Fig. 2b shows the microstructures of the Y-Z plane in the zone ‘L+S’ (zone ‘L’ has the same microstructure). It can be seen that the microstructures of region ‘L+S’ have been changed obviously due to the introduction of high-intensity ultrasound. The sample is divided into three regions (Region I, Region II and Region III) according to the microstructures. In the first several layers of deposition, the same coarse columnar prior-β grains (Region III) are obtained (see Fig. 2b3). However, when the deposition layer reaches a certain height, a large number of fine columnar crystals appear at the interface between the Region III and Region II, which interrupts the epitaxial growth trend of the original columnar crystals (see Fig. 2b2). In addition, at the top of the last deposited layer (Region I), a large number of equiaxed prior-β grains are observed (see Fig. 2b1). For comparative observation, the microstructures of the same location of zone ‘S’ (Region 1, Region 2, and Region 3) are shown in Fig. 2a1–a3. Also, the microstructures in the same regions are observed in the X-Z plane (Fig. 2c and d). The results show that the coarse columnar crystal structure still exists in the zone ‘S’ (see Fig. 2c), but when the last layer is deposited, fine equiaxed grains (see Fig. 2e) are formed in the zone ‘L + S’. Compared with the coarse columnar prior-β grains of zone ‘S’, the statistical distributions of the grain size and grain aspect ratio of prior-β grains formed at the last deposition layer in zone ‘L + S’ are shown in Fig. 3. The results indicate that most of the prior-β grain size of the last deposition layer is less than 200 μm, and the average grain size of the prior-β grains is 152 ± 93 μm. Moreover, the average prior-β grain aspect ratio is 1.8 ± 0.72, which shows that the prior-β grains tend to be equiaxed. In other words, in the LWAM process, the synchronous introduction of high-intensity ultrasound has a great influence on the solidification behavior of the molten pool. The generation of a large number of fine dendrites also confirms that high-intensity ultrasound can improve the nucleation rate in the molten pool and promote the fragmentation of dendrites during solidification.

Fig. 3.

Statistical distributions of the grain size (a) and grain aspect ratio (b) of prior-β grains formed at the last deposition layer in zone ‘L+S’ (see Fig. 2e).

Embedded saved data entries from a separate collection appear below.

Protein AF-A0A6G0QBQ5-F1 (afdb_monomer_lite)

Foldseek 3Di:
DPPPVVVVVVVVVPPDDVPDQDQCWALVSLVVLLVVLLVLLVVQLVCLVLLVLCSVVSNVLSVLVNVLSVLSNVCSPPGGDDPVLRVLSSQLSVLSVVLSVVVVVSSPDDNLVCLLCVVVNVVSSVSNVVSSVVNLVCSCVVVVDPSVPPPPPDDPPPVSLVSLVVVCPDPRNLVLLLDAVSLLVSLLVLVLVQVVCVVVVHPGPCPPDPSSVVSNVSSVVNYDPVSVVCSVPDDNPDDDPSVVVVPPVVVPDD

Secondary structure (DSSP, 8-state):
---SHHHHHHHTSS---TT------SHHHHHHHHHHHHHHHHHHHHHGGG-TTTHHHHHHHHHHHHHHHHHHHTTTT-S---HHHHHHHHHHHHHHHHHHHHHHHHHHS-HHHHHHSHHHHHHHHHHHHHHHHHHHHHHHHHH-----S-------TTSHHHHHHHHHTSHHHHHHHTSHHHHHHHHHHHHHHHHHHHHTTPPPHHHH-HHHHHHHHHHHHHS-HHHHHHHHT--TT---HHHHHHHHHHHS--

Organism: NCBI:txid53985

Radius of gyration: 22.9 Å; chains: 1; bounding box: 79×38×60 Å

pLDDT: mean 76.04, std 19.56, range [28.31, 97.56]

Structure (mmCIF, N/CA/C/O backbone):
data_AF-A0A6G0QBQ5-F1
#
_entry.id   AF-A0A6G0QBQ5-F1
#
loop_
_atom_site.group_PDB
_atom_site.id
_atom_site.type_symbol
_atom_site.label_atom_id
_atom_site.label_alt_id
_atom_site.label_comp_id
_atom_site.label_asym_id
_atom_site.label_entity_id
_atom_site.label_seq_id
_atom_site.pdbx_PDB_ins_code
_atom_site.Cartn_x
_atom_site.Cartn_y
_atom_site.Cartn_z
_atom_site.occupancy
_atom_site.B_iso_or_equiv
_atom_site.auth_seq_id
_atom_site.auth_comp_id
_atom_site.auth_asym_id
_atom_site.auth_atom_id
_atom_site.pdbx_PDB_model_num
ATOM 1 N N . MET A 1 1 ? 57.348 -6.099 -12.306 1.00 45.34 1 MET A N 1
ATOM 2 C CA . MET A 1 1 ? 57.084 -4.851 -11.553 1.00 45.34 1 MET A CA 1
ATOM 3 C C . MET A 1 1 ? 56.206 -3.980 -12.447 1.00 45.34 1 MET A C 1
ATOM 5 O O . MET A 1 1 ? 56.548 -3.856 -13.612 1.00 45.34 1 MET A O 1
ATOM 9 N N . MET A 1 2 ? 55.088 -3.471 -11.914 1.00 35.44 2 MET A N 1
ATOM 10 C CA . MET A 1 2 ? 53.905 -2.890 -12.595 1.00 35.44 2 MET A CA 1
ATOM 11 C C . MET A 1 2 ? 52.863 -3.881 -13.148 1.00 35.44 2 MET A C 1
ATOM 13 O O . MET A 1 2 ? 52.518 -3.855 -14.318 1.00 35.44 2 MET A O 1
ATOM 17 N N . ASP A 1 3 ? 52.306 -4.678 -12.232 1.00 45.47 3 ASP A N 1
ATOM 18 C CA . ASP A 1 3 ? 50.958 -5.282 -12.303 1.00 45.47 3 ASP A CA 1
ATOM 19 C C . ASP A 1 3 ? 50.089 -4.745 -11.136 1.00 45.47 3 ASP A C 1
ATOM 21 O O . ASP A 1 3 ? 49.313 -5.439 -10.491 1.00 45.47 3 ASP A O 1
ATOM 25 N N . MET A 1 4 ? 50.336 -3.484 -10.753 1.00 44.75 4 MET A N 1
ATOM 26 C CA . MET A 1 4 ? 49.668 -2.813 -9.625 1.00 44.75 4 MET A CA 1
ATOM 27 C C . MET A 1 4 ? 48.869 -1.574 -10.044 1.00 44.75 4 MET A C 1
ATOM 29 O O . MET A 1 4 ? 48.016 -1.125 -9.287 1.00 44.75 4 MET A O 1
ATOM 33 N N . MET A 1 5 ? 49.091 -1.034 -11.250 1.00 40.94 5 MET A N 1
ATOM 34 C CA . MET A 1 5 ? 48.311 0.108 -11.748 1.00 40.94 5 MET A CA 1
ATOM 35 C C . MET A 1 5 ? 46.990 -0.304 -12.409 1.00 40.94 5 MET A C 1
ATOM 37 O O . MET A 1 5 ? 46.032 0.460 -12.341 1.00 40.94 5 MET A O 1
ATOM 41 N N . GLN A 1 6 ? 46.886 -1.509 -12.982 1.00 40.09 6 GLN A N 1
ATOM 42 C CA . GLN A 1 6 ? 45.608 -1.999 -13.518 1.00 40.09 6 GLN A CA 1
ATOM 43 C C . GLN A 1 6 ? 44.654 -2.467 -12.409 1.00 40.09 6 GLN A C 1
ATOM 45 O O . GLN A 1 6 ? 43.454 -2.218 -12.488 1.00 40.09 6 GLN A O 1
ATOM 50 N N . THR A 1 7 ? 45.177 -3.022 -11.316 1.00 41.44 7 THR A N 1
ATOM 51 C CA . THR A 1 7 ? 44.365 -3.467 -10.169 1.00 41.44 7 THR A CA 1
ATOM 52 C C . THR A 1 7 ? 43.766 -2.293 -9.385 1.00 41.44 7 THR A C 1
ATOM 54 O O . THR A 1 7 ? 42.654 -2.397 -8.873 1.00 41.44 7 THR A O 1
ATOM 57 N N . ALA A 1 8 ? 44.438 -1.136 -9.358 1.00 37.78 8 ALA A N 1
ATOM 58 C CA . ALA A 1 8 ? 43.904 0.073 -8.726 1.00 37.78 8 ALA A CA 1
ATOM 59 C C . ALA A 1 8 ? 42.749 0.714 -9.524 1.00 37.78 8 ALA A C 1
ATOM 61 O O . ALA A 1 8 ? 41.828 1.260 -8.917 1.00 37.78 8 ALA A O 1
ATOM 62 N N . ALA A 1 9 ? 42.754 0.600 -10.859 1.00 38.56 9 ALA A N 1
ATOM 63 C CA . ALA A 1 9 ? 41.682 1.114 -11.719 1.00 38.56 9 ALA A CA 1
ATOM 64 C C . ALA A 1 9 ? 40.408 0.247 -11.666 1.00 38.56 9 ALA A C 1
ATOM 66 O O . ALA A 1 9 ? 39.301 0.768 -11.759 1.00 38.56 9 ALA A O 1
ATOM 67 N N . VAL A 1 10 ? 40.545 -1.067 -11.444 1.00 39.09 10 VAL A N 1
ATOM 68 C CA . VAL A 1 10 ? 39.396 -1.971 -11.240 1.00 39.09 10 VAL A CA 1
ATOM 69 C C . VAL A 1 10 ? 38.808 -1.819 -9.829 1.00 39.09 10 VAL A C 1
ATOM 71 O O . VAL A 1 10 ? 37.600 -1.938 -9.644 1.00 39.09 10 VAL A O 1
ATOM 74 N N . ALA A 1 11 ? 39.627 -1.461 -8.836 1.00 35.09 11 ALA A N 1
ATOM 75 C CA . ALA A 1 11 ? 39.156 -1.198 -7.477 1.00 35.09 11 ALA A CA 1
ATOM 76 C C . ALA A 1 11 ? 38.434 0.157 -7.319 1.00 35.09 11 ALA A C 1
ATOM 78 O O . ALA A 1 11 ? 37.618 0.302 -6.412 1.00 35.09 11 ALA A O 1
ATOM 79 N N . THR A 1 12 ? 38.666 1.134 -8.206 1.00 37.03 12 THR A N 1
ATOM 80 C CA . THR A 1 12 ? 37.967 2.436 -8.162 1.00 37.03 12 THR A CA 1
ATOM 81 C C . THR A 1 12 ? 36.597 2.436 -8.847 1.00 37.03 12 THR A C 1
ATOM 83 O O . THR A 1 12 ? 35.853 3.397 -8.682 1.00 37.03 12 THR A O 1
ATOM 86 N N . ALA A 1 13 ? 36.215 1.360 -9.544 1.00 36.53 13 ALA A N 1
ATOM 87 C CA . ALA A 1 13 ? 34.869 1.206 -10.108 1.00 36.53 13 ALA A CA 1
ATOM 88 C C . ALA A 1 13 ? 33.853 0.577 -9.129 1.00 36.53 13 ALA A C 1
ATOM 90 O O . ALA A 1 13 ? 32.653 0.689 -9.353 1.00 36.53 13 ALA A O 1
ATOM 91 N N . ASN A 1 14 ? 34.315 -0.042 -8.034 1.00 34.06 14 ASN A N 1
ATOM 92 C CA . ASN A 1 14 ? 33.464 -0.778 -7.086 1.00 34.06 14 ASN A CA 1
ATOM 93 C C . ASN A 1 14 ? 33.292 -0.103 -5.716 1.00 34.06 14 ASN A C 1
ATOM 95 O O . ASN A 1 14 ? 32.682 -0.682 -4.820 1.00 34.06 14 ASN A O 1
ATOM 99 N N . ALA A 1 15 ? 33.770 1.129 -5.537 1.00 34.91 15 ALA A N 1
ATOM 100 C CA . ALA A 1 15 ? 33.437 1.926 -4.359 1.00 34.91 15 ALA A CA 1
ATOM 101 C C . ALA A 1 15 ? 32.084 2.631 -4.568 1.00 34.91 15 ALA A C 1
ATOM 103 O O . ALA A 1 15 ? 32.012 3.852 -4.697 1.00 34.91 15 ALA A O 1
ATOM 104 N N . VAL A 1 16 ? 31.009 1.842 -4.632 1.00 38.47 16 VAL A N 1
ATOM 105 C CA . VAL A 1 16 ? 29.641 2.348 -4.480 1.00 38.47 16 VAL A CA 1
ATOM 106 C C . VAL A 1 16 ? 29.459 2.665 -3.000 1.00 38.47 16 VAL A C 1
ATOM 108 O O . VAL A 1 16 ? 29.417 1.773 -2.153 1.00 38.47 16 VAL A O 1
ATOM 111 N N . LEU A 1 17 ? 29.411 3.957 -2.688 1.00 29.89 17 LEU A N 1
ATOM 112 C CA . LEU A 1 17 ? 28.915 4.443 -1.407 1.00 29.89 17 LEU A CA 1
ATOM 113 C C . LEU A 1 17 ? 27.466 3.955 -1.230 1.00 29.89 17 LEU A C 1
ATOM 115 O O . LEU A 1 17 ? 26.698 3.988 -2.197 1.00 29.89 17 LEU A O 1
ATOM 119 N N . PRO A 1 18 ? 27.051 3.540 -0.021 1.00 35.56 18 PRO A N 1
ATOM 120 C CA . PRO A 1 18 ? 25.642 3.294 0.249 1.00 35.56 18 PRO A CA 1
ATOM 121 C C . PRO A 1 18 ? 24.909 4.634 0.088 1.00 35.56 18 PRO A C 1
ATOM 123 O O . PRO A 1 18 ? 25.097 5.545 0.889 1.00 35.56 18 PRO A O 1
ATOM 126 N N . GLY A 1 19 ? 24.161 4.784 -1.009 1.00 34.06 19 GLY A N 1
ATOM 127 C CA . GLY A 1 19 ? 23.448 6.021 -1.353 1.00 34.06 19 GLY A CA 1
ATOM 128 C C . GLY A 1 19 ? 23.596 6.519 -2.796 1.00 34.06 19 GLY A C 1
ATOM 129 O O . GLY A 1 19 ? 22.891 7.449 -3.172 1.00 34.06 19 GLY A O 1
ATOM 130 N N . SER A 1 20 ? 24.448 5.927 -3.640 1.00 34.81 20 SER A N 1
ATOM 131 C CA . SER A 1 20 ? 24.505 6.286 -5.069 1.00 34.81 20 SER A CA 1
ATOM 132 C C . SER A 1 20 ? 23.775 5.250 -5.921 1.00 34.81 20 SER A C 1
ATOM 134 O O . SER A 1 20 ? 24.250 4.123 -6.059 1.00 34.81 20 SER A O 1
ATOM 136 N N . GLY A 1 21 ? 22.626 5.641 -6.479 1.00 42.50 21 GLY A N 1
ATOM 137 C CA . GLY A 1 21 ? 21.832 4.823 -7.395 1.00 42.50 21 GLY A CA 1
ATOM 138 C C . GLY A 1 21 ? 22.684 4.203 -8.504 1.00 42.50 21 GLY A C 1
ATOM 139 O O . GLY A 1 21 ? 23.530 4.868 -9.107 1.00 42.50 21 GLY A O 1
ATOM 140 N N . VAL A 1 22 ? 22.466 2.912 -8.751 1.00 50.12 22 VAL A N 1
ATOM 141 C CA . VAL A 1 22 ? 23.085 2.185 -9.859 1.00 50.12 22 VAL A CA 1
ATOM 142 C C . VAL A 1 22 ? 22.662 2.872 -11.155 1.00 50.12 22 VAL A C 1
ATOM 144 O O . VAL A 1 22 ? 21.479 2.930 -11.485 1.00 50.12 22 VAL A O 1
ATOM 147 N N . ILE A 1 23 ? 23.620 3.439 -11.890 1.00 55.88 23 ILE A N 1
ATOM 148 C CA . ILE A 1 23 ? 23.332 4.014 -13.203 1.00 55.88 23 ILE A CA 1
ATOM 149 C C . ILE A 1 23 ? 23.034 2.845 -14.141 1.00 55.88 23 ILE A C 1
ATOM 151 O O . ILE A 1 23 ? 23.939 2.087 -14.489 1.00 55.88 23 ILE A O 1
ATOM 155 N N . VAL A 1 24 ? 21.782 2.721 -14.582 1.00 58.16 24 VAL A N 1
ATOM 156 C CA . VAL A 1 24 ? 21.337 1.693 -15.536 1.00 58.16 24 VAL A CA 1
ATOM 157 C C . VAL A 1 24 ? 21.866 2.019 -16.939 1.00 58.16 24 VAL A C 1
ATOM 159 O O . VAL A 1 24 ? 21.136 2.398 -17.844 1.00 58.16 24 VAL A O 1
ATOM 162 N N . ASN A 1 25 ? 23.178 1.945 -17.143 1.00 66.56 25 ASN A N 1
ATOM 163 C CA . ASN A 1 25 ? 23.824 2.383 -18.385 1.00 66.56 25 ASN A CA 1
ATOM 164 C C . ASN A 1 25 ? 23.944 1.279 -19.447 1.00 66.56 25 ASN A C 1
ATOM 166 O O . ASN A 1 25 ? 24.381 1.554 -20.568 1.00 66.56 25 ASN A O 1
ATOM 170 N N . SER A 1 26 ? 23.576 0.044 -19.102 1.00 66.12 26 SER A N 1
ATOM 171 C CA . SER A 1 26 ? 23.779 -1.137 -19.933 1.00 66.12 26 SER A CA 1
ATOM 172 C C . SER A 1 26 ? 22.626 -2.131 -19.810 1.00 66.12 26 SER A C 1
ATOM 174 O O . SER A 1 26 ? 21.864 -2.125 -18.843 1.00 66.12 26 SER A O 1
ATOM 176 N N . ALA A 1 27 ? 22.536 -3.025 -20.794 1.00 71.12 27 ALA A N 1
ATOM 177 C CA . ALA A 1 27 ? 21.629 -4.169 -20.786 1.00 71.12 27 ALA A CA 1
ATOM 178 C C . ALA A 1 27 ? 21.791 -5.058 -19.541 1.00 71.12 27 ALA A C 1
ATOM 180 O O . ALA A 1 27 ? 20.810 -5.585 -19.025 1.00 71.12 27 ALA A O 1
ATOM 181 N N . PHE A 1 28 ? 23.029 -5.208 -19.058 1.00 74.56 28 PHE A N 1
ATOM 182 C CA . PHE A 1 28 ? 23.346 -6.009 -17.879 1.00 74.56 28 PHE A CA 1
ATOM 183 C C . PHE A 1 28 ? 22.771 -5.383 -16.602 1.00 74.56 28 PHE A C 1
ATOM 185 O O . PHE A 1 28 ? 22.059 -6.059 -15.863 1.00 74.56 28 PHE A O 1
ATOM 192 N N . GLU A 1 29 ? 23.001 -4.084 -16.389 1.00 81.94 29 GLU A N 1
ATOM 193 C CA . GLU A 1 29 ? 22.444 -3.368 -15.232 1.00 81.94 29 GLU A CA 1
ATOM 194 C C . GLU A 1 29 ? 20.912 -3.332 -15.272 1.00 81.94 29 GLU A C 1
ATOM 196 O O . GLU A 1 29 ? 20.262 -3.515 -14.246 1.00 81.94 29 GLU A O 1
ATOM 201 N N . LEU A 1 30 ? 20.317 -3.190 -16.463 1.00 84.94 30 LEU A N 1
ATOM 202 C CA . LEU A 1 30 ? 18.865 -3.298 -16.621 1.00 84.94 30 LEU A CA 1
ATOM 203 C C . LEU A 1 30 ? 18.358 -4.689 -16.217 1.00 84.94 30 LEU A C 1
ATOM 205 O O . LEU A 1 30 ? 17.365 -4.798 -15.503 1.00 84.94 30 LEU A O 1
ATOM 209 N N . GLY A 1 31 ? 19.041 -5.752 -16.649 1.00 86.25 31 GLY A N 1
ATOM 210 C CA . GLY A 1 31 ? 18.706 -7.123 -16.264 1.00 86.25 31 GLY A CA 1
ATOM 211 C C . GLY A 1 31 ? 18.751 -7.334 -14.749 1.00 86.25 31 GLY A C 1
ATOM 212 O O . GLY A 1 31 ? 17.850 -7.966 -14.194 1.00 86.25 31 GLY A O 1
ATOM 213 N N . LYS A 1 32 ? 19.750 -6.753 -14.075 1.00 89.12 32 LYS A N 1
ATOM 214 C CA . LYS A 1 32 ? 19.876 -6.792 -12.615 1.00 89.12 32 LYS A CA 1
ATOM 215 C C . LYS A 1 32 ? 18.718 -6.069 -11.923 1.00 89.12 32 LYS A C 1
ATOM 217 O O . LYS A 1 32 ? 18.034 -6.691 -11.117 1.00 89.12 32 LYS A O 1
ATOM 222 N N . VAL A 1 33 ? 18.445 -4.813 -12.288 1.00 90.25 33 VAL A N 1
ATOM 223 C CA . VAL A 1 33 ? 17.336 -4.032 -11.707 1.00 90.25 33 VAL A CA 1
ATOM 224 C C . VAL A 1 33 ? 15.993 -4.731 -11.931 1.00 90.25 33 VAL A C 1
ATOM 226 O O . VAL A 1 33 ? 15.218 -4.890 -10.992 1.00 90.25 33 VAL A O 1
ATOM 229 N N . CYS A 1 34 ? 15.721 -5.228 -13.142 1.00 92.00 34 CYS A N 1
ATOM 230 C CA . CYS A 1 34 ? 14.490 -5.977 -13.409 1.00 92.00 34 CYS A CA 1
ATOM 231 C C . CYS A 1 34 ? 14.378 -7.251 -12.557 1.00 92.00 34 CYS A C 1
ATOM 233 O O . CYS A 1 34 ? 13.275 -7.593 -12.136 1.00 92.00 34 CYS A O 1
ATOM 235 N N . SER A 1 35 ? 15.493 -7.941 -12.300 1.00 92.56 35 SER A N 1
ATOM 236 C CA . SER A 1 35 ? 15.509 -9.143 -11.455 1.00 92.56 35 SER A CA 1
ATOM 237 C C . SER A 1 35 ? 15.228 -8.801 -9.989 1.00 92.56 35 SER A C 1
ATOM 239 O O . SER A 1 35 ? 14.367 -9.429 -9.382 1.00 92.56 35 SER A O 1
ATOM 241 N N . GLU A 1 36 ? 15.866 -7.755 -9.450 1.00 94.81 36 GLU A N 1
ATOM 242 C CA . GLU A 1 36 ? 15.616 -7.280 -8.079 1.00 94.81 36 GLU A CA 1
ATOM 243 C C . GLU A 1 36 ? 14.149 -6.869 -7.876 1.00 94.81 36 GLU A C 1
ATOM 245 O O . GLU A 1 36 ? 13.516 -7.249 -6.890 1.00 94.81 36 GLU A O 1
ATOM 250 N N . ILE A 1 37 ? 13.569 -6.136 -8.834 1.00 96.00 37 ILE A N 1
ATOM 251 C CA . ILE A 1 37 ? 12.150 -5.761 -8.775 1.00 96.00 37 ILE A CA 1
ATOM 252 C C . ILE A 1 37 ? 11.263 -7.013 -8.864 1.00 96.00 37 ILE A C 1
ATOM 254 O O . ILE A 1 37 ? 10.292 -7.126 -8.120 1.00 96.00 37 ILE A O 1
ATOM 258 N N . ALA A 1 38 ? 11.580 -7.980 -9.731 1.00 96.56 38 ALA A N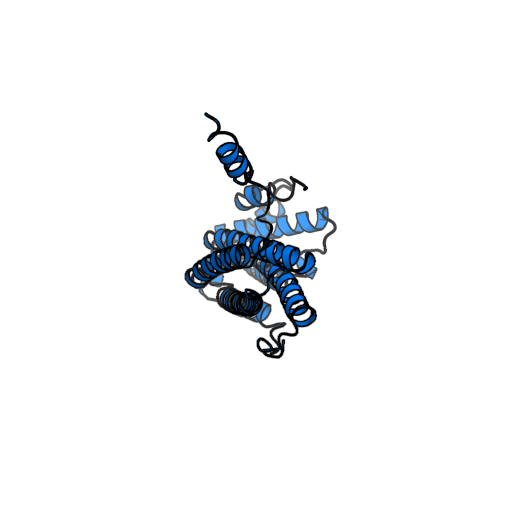 1
ATOM 259 C CA . ALA A 1 38 ? 10.796 -9.212 -9.857 1.00 96.56 38 ALA A CA 1
ATOM 260 C C . ALA A 1 38 ? 10.785 -10.053 -8.565 1.00 96.56 38 ALA A C 1
ATOM 262 O O . ALA A 1 38 ? 9.754 -10.645 -8.225 1.00 96.56 38 ALA A O 1
ATOM 263 N N . GLU A 1 39 ? 11.903 -10.089 -7.835 1.00 97.31 39 GLU A N 1
ATOM 264 C CA . GLU A 1 39 ? 11.995 -10.731 -6.520 1.00 97.31 39 GLU A CA 1
ATOM 265 C C . GLU A 1 39 ? 11.099 -10.025 -5.493 1.00 97.31 39 GLU A C 1
ATOM 267 O O . GLU A 1 39 ? 10.287 -10.686 -4.840 1.00 97.31 39 GLU A O 1
ATOM 272 N N . LEU A 1 40 ? 11.147 -8.687 -5.422 1.00 96.25 40 LEU A N 1
ATOM 273 C CA . LEU A 1 40 ? 10.263 -7.899 -4.549 1.00 96.25 40 LEU A CA 1
ATOM 274 C C . LEU A 1 40 ? 8.783 -8.151 -4.859 1.00 96.25 40 LEU A C 1
ATOM 276 O O . LEU A 1 40 ? 8.002 -8.465 -3.964 1.00 96.25 40 LEU A O 1
ATOM 280 N N . LEU A 1 41 ? 8.403 -8.104 -6.138 1.00 97.56 41 LEU A N 1
ATOM 281 C CA . LEU A 1 41 ? 7.032 -8.373 -6.583 1.00 97.56 41 LEU A CA 1
ATOM 282 C C . LEU A 1 41 ? 6.578 -9.811 -6.284 1.00 97.56 41 LEU A C 1
ATOM 284 O O . LEU A 1 41 ? 5.380 -10.086 -6.227 1.00 97.56 41 LEU A O 1
ATOM 288 N N . THR A 1 42 ? 7.506 -10.756 -6.133 1.00 97.31 42 THR A N 1
ATOM 289 C CA . THR A 1 42 ? 7.187 -12.124 -5.699 1.00 97.31 42 THR A CA 1
ATOM 290 C C . THR A 1 42 ? 6.912 -12.163 -4.201 1.00 97.31 42 THR A C 1
ATOM 292 O O . THR A 1 42 ? 5.859 -12.662 -3.812 1.00 97.31 42 THR A O 1
ATOM 295 N N . GLY A 1 43 ? 7.758 -11.531 -3.384 1.00 96.62 43 GLY A N 1
ATOM 296 C CA . GLY A 1 43 ? 7.517 -11.411 -1.942 1.00 96.62 43 GLY A CA 1
ATOM 297 C C . GLY A 1 43 ? 6.213 -10.676 -1.602 1.00 96.62 43 GLY A C 1
ATOM 298 O O . GLY A 1 43 ? 5.456 -11.121 -0.736 1.00 96.62 43 GLY A O 1
ATOM 299 N N . MET A 1 44 ? 5.891 -9.599 -2.329 1.00 96.75 44 MET A N 1
ATOM 300 C CA . MET A 1 44 ? 4.602 -8.905 -2.194 1.00 96.75 44 MET A CA 1
ATOM 301 C C . MET A 1 44 ? 3.427 -9.833 -2.519 1.00 96.75 44 MET A C 1
ATOM 303 O O . MET A 1 44 ? 2.464 -9.909 -1.763 1.00 96.75 44 MET A O 1
ATOM 307 N N . GLN A 1 45 ? 3.494 -10.579 -3.625 1.00 95.50 45 GLN A N 1
ATOM 308 C CA . GLN A 1 45 ? 2.418 -11.496 -4.010 1.00 95.50 45 GLN A CA 1
ATOM 309 C C . GLN A 1 45 ? 2.176 -12.583 -2.954 1.00 95.50 45 GLN A C 1
ATOM 311 O O . GLN A 1 45 ? 1.029 -12.913 -2.661 1.00 95.50 45 GLN A O 1
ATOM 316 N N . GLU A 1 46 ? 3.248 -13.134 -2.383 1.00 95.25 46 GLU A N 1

From the microstructures of zone ‘S’ and zone ‘L + S’ in different directions (Y-Z plane and X-Z plane), it can be found that the high-intensity ultrasound has a significant effect on the growth and size of grains in the molten pool. For zone ‘S’, only the deposited Ti-6Al-4V layers (Solid) were treated by high-intensity ultrasound, and no grain refinement was found. This is probably mainly related to the following two aspects. On the one hand, the pressure of the ultrasonic vibration device acts on the deposited layer is quite small (~100 MPa), and the temperature at the place of ultrasonic action is relatively low due to the existence of an offset (20 mm). On the other hand, the Ti-6Al-4V alloy has relatively higher strength at a low temperature, such that plastic deformation occurred on the surface of the deposited layer is quite small, the grain refinement and recrystallization will not occur in this zone which is inconsistent with the reported results of large deformation [10], [11], [12]. Also, although the small plastic deformation on the surface of the deposition layer is caused by the pressure of the ultrasonic probe, this deformed zone will be remelted during the deposition of the next deposited layer. Based on the above mentioned, the grain structures of the deposited layers are not affected by this small plastic deformation. In addition, for Ti-6Al-4V alloy with high strength, the current high-intensity ultrasound does not take effect on grain refinement of the deposited zone, which means the effect of the ultrasonic vibration on the solid-state transformation of Ti-6Al-4V alloy can be neglected in the current experimental conditions. It is concluded that the interference effect of high-intensity ultrasound on the molten pool is the main reason for the microstructure refinement of LWAM assisted with ultrasonic vibration.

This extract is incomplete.